北杏之会,管子事事将就。盖世乱已甚,王命久虚;齐初图霸,人心未集,若不将就,难保有成也。
宋桓、鲁庄,是一样没分晓人。宋桓来会,欲定位也。背会逃归,何足为定?况齐奉王命,纠合诸候,应为盟主。已乃新立,方赖会以定位,而遽欲处尊,可笑甚矣!鲁庄忘父之仇,屡与齐襄共事,不义之举,无不从兵。今齐桓以王命合诸侯,却反不来会,行止颠倒,情性乖张。究竟胸中却全无成见,只是没分晓耳。
凡有位而求在下之人才常易,在下而求见知于有位常难,其势然也。宁戚虽贤,使非管子先察其不凡,而劳以酒食,牧牛贱竖何由而通于相君哉?故在上者不留意收罗,而曰人才难得,吾不信也。
管子生平,即识荐宁戚一节,其贤真不可及。以相国之尊,邀国君之宠,握全齐之政,抱不世之才,而于驰驱道路、车尘马迹之间,乃留心一饭牛之牧竖,是何等胸襟?是何等识见?是何等度量?昔人有诗云:“贵人昔未贵,咸愿顾寒微。及自登枢要,何曾问布衣?”予每阅之,不禁三叹。
管仲既识宁戚,便当载以自随,俟君至而面荐。否则亦当作书,遣使荐之于君。乃计不出此,而作书使其自投,吾所不解。若其非贤,原不足用,不荐可也;既以为贤而荐之矣,乃使之自言求售,启人君轻贤之心,而伤贤者进身之体,此管子识见不到处也。幸为隰朋谏阻,桓公怒平,遂得君臣际遇耳。使当时竟以语言挺撞之故,而设有不虞,管子误贤之过,其何以自解乎?

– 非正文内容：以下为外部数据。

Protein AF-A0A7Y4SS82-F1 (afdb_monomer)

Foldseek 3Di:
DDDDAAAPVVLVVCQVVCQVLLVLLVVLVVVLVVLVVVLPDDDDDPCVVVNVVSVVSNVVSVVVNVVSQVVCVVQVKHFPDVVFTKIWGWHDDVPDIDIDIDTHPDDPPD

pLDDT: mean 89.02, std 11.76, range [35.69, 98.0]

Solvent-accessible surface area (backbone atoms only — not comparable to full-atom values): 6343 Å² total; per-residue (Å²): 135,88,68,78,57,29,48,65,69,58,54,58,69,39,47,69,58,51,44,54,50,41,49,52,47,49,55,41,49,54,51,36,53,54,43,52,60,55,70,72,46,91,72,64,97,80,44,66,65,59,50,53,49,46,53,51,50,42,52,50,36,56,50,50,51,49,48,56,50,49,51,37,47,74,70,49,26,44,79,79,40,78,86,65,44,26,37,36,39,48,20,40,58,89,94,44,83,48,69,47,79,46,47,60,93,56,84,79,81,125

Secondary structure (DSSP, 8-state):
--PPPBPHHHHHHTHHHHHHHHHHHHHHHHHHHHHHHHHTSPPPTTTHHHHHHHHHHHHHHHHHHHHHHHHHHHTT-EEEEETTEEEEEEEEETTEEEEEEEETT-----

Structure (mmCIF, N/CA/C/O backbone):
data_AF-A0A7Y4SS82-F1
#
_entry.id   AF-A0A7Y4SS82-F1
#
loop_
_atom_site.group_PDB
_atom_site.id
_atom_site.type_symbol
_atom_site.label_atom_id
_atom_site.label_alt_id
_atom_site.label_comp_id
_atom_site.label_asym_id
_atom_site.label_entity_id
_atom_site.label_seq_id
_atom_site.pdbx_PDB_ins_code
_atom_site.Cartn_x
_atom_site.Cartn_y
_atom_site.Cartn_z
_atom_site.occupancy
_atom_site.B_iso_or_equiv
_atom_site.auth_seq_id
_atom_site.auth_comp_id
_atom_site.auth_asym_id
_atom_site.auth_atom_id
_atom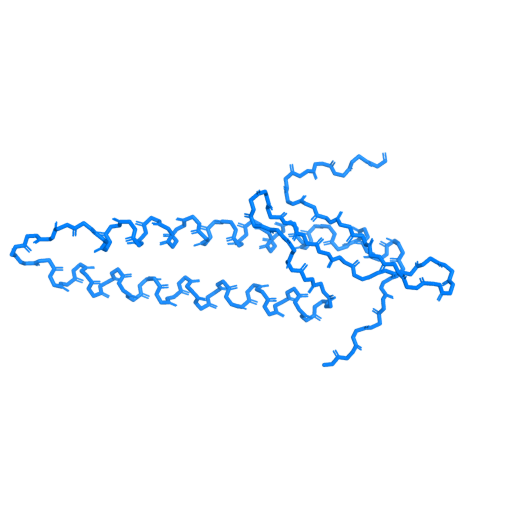_site.pdbx_PDB_model_num
ATOM 1 N N . MET A 1 1 ? 12.956 -14.164 -6.817 1.00 48.47 1 MET A N 1
ATOM 2 C CA . MET A 1 1 ? 13.052 -14.199 -8.294 1.00 48.47 1 MET A CA 1
ATOM 3 C C . MET A 1 1 ? 13.757 -12.922 -8.738 1.00 48.47 1 MET A C 1
ATOM 5 O O . MET A 1 1 ? 13.547 -11.901 -8.097 1.00 48.47 1 MET A O 1
ATOM 9 N N . LYS A 1 2 ? 14.660 -12.956 -9.724 1.00 58.91 2 LYS A N 1
ATOM 10 C CA . LYS A 1 2 ? 15.355 -11.744 -10.192 1.00 58.91 2 LYS A CA 1
ATOM 11 C C . LYS A 1 2 ? 14.548 -11.180 -11.361 1.00 58.91 2 LYS A C 1
ATOM 13 O O . LYS A 1 2 ? 14.520 -11.817 -12.404 1.00 58.91 2 LYS A O 1
ATOM 18 N N . HIS A 1 3 ? 13.871 -10.050 -11.166 1.00 75.00 3 HIS A N 1
ATOM 19 C CA . HIS A 1 3 ? 13.169 -9.368 -12.256 1.00 75.00 3 HIS A CA 1
ATOM 20 C C . HIS A 1 3 ? 14.189 -8.711 -13.188 1.00 75.00 3 HIS A C 1
ATOM 22 O O . HIS A 1 3 ? 15.163 -8.098 -12.724 1.00 75.00 3 HIS A O 1
ATOM 28 N N . ASP A 1 4 ? 13.984 -8.871 -14.492 1.00 83.44 4 ASP A N 1
ATOM 29 C CA . ASP A 1 4 ? 14.741 -8.110 -15.474 1.00 83.44 4 ASP A CA 1
ATOM 30 C C . ASP A 1 4 ? 14.271 -6.649 -15.455 1.00 83.44 4 ASP A C 1
ATOM 32 O O . ASP A 1 4 ? 13.082 -6.395 -15.262 1.00 83.44 4 ASP A O 1
ATOM 36 N N . PRO A 1 5 ? 15.186 -5.669 -15.571 1.00 86.94 5 PRO A N 1
ATOM 37 C CA . PRO A 1 5 ? 14.794 -4.266 -15.561 1.00 86.94 5 PRO A CA 1
ATOM 38 C C . PRO A 1 5 ? 13.935 -3.938 -16.782 1.00 86.94 5 PRO A C 1
ATOM 40 O O . PRO A 1 5 ? 14.264 -4.367 -17.888 1.00 86.94 5 PRO A O 1
ATOM 43 N N . TYR A 1 6 ? 12.909 -3.116 -16.580 1.00 89.94 6 TYR A N 1
ATOM 44 C CA . TYR A 1 6 ? 12.060 -2.609 -17.652 1.00 89.94 6 TYR A CA 1
ATOM 45 C C . TYR A 1 6 ? 12.845 -1.694 -18.598 1.00 89.94 6 TYR A C 1
ATOM 47 O O . TYR A 1 6 ? 13.752 -0.969 -18.173 1.00 89.94 6 TYR A O 1
ATOM 55 N N . ASP A 1 7 ? 12.486 -1.672 -19.878 1.00 90.00 7 ASP A N 1
ATOM 56 C CA . ASP A 1 7 ? 12.844 -0.521 -20.712 1.00 90.00 7 ASP A CA 1
ATOM 57 C C . ASP A 1 7 ? 12.034 0.729 -20.278 1.00 90.00 7 ASP A C 1
ATOM 59 O O . ASP A 1 7 ? 11.077 0.604 -19.505 1.00 90.00 7 ASP A O 1
ATOM 63 N N . PRO A 1 8 ? 12.428 1.952 -20.681 1.00 86.69 8 PRO A N 1
ATOM 64 C CA . PRO A 1 8 ? 11.744 3.168 -20.239 1.00 86.69 8 PRO A CA 1
ATOM 65 C C . PRO A 1 8 ? 10.247 3.207 -20.586 1.00 86.69 8 PRO A C 1
ATOM 67 O O . PRO A 1 8 ? 9.442 3.568 -19.733 1.00 86.69 8 PRO A O 1
ATOM 70 N N . ALA A 1 9 ? 9.862 2.759 -21.784 1.00 89.00 9 ALA A N 1
ATOM 71 C CA . ALA A 1 9 ? 8.466 2.773 -22.223 1.00 89.00 9 ALA A CA 1
ATOM 72 C C . ALA A 1 9 ? 7.610 1.770 -21.431 1.00 89.00 9 ALA A C 1
ATOM 74 O O . ALA A 1 9 ? 6.478 2.065 -21.056 1.00 89.00 9 ALA A O 1
ATOM 75 N N . GLN A 1 10 ? 8.157 0.592 -21.121 1.00 90.81 10 GLN A N 1
ATOM 76 C CA . GLN A 1 10 ? 7.508 -0.383 -20.245 1.00 90.81 10 GLN A CA 1
ATOM 77 C C . GLN A 1 10 ? 7.344 0.149 -18.821 1.00 90.81 10 GLN A C 1
ATOM 79 O O . GLN A 1 10 ? 6.312 -0.086 -18.197 1.00 90.81 10 GLN A O 1
ATOM 84 N N . ALA A 1 11 ? 8.347 0.861 -18.301 1.00 90.62 11 ALA A N 1
ATOM 85 C CA . ALA A 1 11 ? 8.274 1.452 -16.972 1.00 90.62 11 ALA A CA 1
ATOM 86 C C . ALA A 1 11 ? 7.195 2.544 -16.887 1.00 90.62 11 ALA A C 1
ATOM 88 O O . ALA A 1 11 ? 6.469 2.599 -15.898 1.00 90.62 11 ALA A O 1
ATOM 89 N N . GLU A 1 12 ? 7.048 3.368 -17.926 1.00 89.69 12 GLU A N 1
ATOM 90 C CA . GLU A 1 12 ? 5.963 4.352 -18.038 1.00 89.69 12 GLU A CA 1
ATOM 91 C C . GLU A 1 12 ? 4.590 3.677 -18.153 1.00 89.69 12 GLU A C 1
ATOM 93 O O . GLU A 1 12 ? 3.637 4.088 -17.492 1.00 89.69 12 GLU A O 1
ATOM 98 N N . ALA A 1 13 ? 4.492 2.581 -18.910 1.00 92.50 13 ALA A N 1
ATOM 99 C CA . ALA A 1 13 ? 3.253 1.819 -19.059 1.00 92.50 13 ALA A CA 1
ATOM 100 C C . ALA A 1 13 ? 2.751 1.183 -17.745 1.00 92.50 13 ALA A C 1
ATOM 102 O O . ALA A 1 13 ? 1.579 0.815 -17.658 1.00 92.50 13 ALA A O 1
ATOM 103 N N . LEU A 1 14 ? 3.599 1.070 -16.713 1.00 93.19 14 LEU A N 1
ATOM 104 C CA . LEU A 1 14 ? 3.179 0.626 -15.381 1.00 93.19 14 LEU A CA 1
ATOM 105 C C . LEU A 1 14 ? 2.411 1.699 -14.603 1.00 93.19 14 LEU A C 1
ATOM 107 O O . LEU A 1 14 ? 1.717 1.339 -13.654 1.00 93.19 14 LEU A O 1
ATOM 111 N N . ALA A 1 15 ? 2.506 2.982 -14.970 1.00 91.44 15 ALA A N 1
ATOM 112 C CA . ALA A 1 15 ? 1.944 4.080 -14.181 1.00 91.44 15 ALA A CA 1
ATOM 113 C C . ALA A 1 15 ? 0.460 3.884 -13.800 1.00 91.44 15 ALA A C 1
ATOM 115 O O . ALA A 1 15 ? 0.163 4.005 -12.613 1.00 91.44 15 ALA A O 1
ATOM 116 N N . PRO A 1 16 ? -0.460 3.470 -14.701 1.00 92.88 16 PRO A N 1
ATOM 117 C CA . PRO A 1 16 ? -1.863 3.256 -14.329 1.00 92.88 16 PRO A CA 1
ATOM 118 C C . PRO A 1 16 ? -2.061 2.143 -13.290 1.00 92.88 16 PRO A C 1
ATOM 120 O O . PRO A 1 16 ? -2.909 2.247 -12.404 1.00 92.88 16 PRO A O 1
ATOM 123 N N . LEU A 1 17 ? -1.272 1.068 -13.383 1.00 94.44 17 LEU A N 1
ATOM 124 C CA . LEU A 1 17 ? -1.318 -0.032 -12.421 1.00 94.44 17 LEU A CA 1
ATOM 125 C C . LEU A 1 17 ? -0.734 0.399 -11.071 1.00 94.44 17 LEU A C 1
ATOM 127 O O . LEU A 1 17 ? -1.310 0.098 -10.027 1.00 94.44 17 LEU A O 1
ATOM 131 N N . LEU A 1 18 ? 0.383 1.131 -11.093 1.00 94.62 18 LEU A N 1
ATOM 132 C CA . LEU A 1 18 ? 0.994 1.692 -9.890 1.00 94.62 18 LEU A CA 1
ATOM 133 C C . LEU A 1 18 ? 0.067 2.697 -9.202 1.00 94.62 18 LEU A C 1
ATOM 135 O O . LEU A 1 18 ? 0.027 2.711 -7.977 1.00 94.62 18 LEU A O 1
ATOM 139 N N . ASP A 1 19 ? -0.726 3.459 -9.956 1.00 93.06 19 ASP A N 1
ATOM 140 C CA . ASP A 1 19 ? -1.769 4.330 -9.410 1.00 93.06 19 ASP A CA 1
ATOM 141 C C . ASP A 1 19 ? -2.875 3.553 -8.709 1.00 93.06 19 ASP A C 1
ATOM 143 O O . ASP A 1 19 ? -3.274 3.918 -7.603 1.00 93.06 19 ASP A O 1
ATOM 147 N N . SER A 1 20 ? -3.353 2.467 -9.318 1.00 94.88 20 SER A N 1
ATOM 148 C CA . SER A 1 20 ? -4.380 1.621 -8.707 1.00 94.88 20 SER A CA 1
ATOM 149 C C . SER A 1 20 ? -3.885 0.998 -7.400 1.00 94.88 20 SER A C 1
ATOM 151 O O . SER A 1 20 ? -4.558 1.098 -6.376 1.00 94.88 20 SER A O 1
ATOM 153 N N . ILE A 1 21 ? -2.692 0.392 -7.416 1.00 94.88 21 ILE A N 1
ATOM 154 C CA . ILE A 1 21 ? -2.091 -0.223 -6.223 1.00 94.88 21 ILE A CA 1
ATOM 155 C C . ILE A 1 21 ? -1.746 0.851 -5.183 1.00 94.88 21 ILE A C 1
ATOM 157 O O . ILE A 1 21 ? -1.910 0.641 -3.982 1.00 94.88 21 ILE A O 1
ATOM 161 N N . GLY A 1 22 ? -1.266 2.010 -5.636 1.00 93.81 22 GLY A N 1
ATOM 162 C CA . GLY A 1 22 ? -0.899 3.127 -4.779 1.00 93.81 22 GLY A CA 1
ATOM 163 C C . GLY A 1 22 ? -2.090 3.691 -4.017 1.00 93.81 22 GLY A C 1
ATOM 164 O O . GLY A 1 22 ? -2.018 3.830 -2.796 1.00 93.81 22 GLY A O 1
ATOM 165 N N . ARG A 1 23 ? -3.213 3.899 -4.711 1.00 93.94 23 ARG A N 1
ATOM 166 C CA . ARG A 1 23 ? -4.477 4.310 -4.097 1.00 93.94 23 ARG A CA 1
ATOM 167 C C . ARG A 1 23 ? -4.936 3.309 -3.043 1.00 93.94 23 ARG A C 1
ATOM 169 O O . ARG A 1 23 ? -5.263 3.701 -1.928 1.00 93.94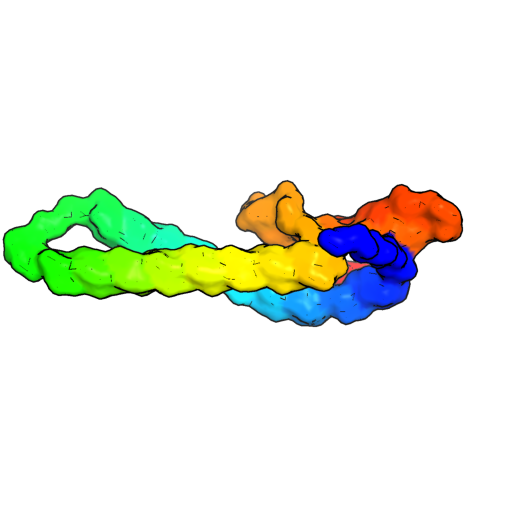 23 ARG A O 1
ATOM 176 N N . GLU A 1 24 ? -4.909 2.017 -3.362 1.00 95.38 24 GLU A N 1
ATOM 177 C CA . GLU A 1 24 ? -5.315 0.978 -2.415 1.00 95.38 24 GLU A CA 1
ATOM 178 C C . GLU A 1 24 ? -4.405 0.933 -1.172 1.00 95.38 24 GLU A C 1
ATOM 180 O O . GLU A 1 24 ? -4.889 0.790 -0.047 1.00 95.38 24 GLU A O 1
ATOM 185 N N . LEU A 1 25 ? -3.089 1.110 -1.342 1.00 94.88 25 LEU A N 1
ATOM 186 C CA . LEU A 1 25 ? -2.144 1.210 -0.225 1.00 94.88 25 LEU A CA 1
ATOM 187 C C . LEU A 1 25 ? -2.455 2.400 0.692 1.00 94.88 25 LEU A C 1
ATOM 189 O O . LEU A 1 25 ? -2.395 2.250 1.916 1.00 94.88 25 LEU A O 1
ATOM 193 N N . GLU A 1 26 ? -2.777 3.562 0.126 1.00 93.69 26 GLU A N 1
ATOM 194 C CA . GLU A 1 26 ? -3.125 4.757 0.898 1.00 93.69 26 GLU A CA 1
ATOM 195 C C . GLU A 1 26 ? -4.472 4.609 1.611 1.00 93.69 26 GLU A C 1
ATOM 197 O O . GLU A 1 26 ? -4.543 4.840 2.819 1.00 93.69 26 GLU A O 1
ATOM 202 N N . GLU A 1 27 ? -5.515 4.151 0.914 1.00 94.38 27 GLU A N 1
ATOM 203 C CA . GLU A 1 27 ? -6.852 3.939 1.482 1.00 94.38 27 GLU A CA 1
ATOM 204 C C . GLU A 1 27 ? -6.815 2.944 2.650 1.00 94.38 27 GLU A C 1
ATOM 206 O O . GLU A 1 27 ? -7.329 3.214 3.742 1.00 94.38 27 GLU A O 1
ATOM 211 N N . ARG A 1 28 ? -6.143 1.801 2.466 1.00 95.56 28 ARG A N 1
ATOM 212 C CA . ARG A 1 28 ? -5.997 0.787 3.520 1.00 95.56 28 ARG A CA 1
ATOM 213 C C . ARG A 1 28 ? -5.102 1.258 4.657 1.00 95.56 28 ARG A C 1
ATOM 215 O O . ARG A 1 28 ? -5.369 0.934 5.814 1.00 95.56 28 ARG A O 1
ATOM 222 N N . GLY A 1 29 ? -4.047 2.011 4.346 1.00 95.25 29 GLY A N 1
ATOM 223 C CA . GLY A 1 29 ? -3.152 2.601 5.338 1.00 95.25 29 GLY A CA 1
ATOM 224 C C . GLY A 1 29 ? -3.881 3.600 6.235 1.00 95.25 29 GLY A C 1
ATOM 225 O O . GLY A 1 29 ? -3.795 3.499 7.459 1.00 95.25 29 GLY A O 1
ATOM 226 N N . ALA A 1 30 ? -4.664 4.500 5.636 1.00 94.50 30 ALA A N 1
ATOM 227 C CA . ALA A 1 30 ? -5.507 5.451 6.352 1.00 94.50 30 ALA A CA 1
ATOM 228 C C . ALA A 1 30 ? -6.534 4.726 7.229 1.00 94.50 30 ALA A C 1
ATOM 230 O O . ALA A 1 30 ? -6.641 5.008 8.424 1.00 94.50 30 ALA A O 1
ATOM 231 N N . ARG A 1 31 ? -7.219 3.715 6.677 1.00 96.56 31 ARG A N 1
ATOM 232 C CA . ARG A 1 31 ? -8.197 2.930 7.435 1.00 96.56 31 ARG A CA 1
ATOM 233 C C . ARG A 1 31 ? -7.572 2.196 8.621 1.00 96.56 31 ARG A C 1
ATOM 235 O O . ARG A 1 31 ? -8.151 2.173 9.706 1.00 96.56 31 ARG A O 1
ATOM 242 N N . LEU A 1 32 ? -6.392 1.604 8.443 1.00 96.94 32 LEU A N 1
ATOM 243 C CA . LEU A 1 32 ? -5.674 0.952 9.535 1.00 96.94 32 LEU A CA 1
ATOM 244 C C . LEU A 1 32 ? -5.300 1.958 10.632 1.00 96.94 32 LEU A C 1
ATOM 246 O O . LEU A 1 32 ? -5.525 1.669 11.805 1.00 96.94 32 LEU A O 1
ATOM 250 N N . ALA A 1 33 ? -4.804 3.141 10.260 1.00 95.81 33 ALA A N 1
ATOM 251 C CA . ALA A 1 33 ? -4.467 4.195 11.214 1.00 95.81 33 ALA A CA 1
ATOM 252 C C . ALA A 1 33 ? -5.695 4.664 12.020 1.00 95.81 33 ALA A C 1
ATOM 254 O O . ALA A 1 33 ? -5.601 4.854 13.233 1.00 95.81 33 ALA A O 1
ATOM 255 N N . GLU A 1 34 ? -6.866 4.788 11.385 1.00 96.69 34 GLU A N 1
ATOM 256 C CA . GLU A 1 34 ? -8.129 5.087 12.077 1.00 96.69 34 GLU A CA 1
ATOM 257 C C . GLU A 1 34 ? -8.508 4.005 13.097 1.00 96.69 34 GLU A C 1
ATOM 259 O O . GLU A 1 34 ? -8.900 4.317 14.226 1.00 96.69 34 GLU A O 1
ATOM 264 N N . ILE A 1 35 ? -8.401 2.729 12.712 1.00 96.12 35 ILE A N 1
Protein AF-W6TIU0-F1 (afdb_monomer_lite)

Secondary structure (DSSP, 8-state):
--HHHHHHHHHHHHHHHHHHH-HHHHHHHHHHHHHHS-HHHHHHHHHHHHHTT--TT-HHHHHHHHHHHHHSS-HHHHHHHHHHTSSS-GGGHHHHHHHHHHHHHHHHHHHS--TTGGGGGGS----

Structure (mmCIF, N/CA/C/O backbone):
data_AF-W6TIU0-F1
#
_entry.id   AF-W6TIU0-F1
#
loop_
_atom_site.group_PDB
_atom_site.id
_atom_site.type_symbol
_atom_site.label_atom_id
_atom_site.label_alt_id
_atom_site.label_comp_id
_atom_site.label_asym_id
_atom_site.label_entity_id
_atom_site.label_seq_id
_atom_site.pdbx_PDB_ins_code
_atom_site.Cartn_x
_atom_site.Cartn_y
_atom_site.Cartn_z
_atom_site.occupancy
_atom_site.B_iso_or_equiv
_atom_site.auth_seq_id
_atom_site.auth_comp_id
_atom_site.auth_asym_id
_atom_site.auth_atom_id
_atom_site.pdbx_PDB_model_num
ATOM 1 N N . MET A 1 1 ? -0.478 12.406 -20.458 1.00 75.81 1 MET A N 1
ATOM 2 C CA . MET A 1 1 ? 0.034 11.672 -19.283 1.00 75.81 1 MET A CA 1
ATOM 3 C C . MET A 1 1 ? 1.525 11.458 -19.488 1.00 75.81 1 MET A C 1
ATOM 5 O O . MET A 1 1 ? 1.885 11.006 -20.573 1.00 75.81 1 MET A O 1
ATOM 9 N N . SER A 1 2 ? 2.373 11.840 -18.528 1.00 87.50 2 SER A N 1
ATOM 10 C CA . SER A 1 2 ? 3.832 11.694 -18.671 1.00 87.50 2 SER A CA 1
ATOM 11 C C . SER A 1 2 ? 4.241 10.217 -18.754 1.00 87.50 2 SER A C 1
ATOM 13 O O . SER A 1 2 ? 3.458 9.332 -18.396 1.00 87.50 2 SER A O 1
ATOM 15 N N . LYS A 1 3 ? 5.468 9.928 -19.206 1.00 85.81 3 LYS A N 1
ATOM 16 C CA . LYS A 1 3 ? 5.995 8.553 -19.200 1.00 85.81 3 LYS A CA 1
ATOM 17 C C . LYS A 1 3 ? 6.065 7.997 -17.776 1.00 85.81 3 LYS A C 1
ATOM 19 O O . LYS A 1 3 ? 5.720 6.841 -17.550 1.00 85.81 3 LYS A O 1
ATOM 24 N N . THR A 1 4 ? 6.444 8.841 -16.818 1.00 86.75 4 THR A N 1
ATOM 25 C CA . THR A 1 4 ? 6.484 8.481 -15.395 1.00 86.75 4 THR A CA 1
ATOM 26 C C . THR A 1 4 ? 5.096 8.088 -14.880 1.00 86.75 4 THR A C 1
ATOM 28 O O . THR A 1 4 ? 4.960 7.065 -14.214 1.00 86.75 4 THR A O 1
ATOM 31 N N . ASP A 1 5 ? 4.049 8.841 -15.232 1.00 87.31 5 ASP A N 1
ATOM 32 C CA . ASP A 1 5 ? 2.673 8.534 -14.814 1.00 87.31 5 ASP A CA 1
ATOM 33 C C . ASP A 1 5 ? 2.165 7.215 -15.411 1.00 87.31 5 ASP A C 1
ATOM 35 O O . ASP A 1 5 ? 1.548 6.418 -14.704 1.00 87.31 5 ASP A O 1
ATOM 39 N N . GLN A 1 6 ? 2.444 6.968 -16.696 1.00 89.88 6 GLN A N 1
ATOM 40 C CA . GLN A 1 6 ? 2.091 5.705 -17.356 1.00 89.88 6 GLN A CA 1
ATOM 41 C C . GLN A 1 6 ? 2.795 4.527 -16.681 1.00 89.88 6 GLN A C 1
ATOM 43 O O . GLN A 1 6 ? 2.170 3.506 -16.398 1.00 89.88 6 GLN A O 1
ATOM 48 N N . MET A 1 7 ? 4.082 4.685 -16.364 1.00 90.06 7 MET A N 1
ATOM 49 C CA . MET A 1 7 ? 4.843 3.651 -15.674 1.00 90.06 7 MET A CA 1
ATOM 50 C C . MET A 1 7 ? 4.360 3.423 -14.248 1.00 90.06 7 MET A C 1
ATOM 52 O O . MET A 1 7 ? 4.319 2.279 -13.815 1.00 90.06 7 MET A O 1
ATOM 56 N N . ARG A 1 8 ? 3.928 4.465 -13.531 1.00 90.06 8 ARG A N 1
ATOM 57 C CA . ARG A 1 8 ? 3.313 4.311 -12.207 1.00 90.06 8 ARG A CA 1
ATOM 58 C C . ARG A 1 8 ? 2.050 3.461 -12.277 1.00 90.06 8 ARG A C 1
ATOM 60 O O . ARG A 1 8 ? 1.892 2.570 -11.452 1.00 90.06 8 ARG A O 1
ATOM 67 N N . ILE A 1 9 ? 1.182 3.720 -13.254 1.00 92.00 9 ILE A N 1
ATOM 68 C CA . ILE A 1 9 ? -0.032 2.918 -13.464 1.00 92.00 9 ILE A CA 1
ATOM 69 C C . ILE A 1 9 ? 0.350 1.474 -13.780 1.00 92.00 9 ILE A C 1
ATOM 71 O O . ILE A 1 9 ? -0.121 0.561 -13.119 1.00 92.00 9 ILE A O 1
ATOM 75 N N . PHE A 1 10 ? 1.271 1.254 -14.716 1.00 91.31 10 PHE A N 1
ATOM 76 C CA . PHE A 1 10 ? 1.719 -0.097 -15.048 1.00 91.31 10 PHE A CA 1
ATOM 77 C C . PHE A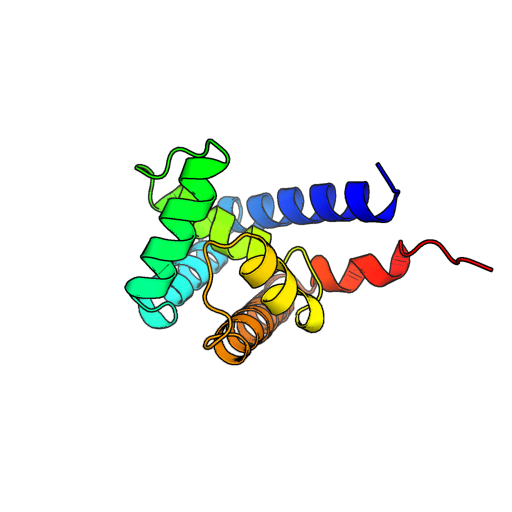 1 10 ? 2.288 -0.853 -13.834 1.00 91.31 10 PHE A C 1
ATOM 79 O O . PHE A 1 10 ? 1.947 -2.012 -13.608 1.00 91.31 10 PHE A O 1
ATOM 86 N N . MET A 1 11 ? 3.118 -0.192 -13.022 1.00 91.12 11 MET A N 1
ATOM 87 C CA . MET A 1 11 ? 3.675 -0.771 -11.798 1.00 91.12 11 MET A CA 1
ATOM 88 C C . MET A 1 11 ? 2.590 -1.073 -10.757 1.00 91.12 11 MET A C 1
ATOM 90 O O . MET A 1 11 ? 2.661 -2.111 -10.105 1.00 91.12 11 MET A O 1
ATOM 94 N N . HIS A 1 12 ? 1.578 -0.211 -10.629 1.00 94.81 12 HIS A N 1
ATOM 95 C CA . HIS A 1 12 ? 0.403 -0.453 -9.791 1.00 94.81 12 HIS A CA 1
ATOM 96 C C . HIS A 1 12 ? -0.338 -1.730 -10.214 1.00 94.81 12 HIS A C 1
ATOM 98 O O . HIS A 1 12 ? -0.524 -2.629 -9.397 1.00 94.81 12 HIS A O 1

观宁戚之于桓公,贤者之不苟于进身如此。用人者欲识人品之高下,但须观其进身之初,则已思过半矣。
举火爵宁戚,足见齐桓之豁达大度,用贤不疑,所以成霸之根本也。汉高以匹夫而得天下,亦不过是此等身分耳。
第十九回
齐桓图霸之大题目,专在尊周。楚人恃其强大,吞噬汉阳,与周为敌。是不攘楚,周室不可得而尊也。图霸之第一着,在奉王命以合诸侯。楚人僭号,地大兵强,抗拒王命。是不攘楚,诸侯不可得而合也。是攘楚一事,实为图霸之枢纽。然第一着,不先攘楚者,孤立无辅,兵力不足故也;既经会盟,已有其基。而从齐至楚,郑为要道,若不服郑,则楚不可得而攘。是服郑者,又攘楚之枢纽也。而郑为强国,地险兵精,又与楚党,缓急有恃,是不得其隙,郑不可得而服也。郑不可服,则楚不可攘;楚不可攘,则周不可得而尊,而霸业遂不可得,而就前此之经营,均为虚耗心力矣。今而知郑乃可服矣,郑国有隙故也。郑国之隙安在?故君子突在栎故也。郑突何由而在栎?祭足、高渠弥弑君逐君,而立子仪故也。臣逐君而弟篡位,讨逆而复其故君,盟主之事也。因其故君与其国人而用之,则我之为力省。人急于得国,而我助之,则其德我也必深,事半而功倍,其是之谓矣。德我深,则其从我也必固。郑既从我,而楚乃可得而攘矣。楚可得攘,而周室乃可得而尊,霸业可得而成矣。譬如弈棋,,布局者管子,而下要子者则宁戚也。宁戚之功,顾不伟欤!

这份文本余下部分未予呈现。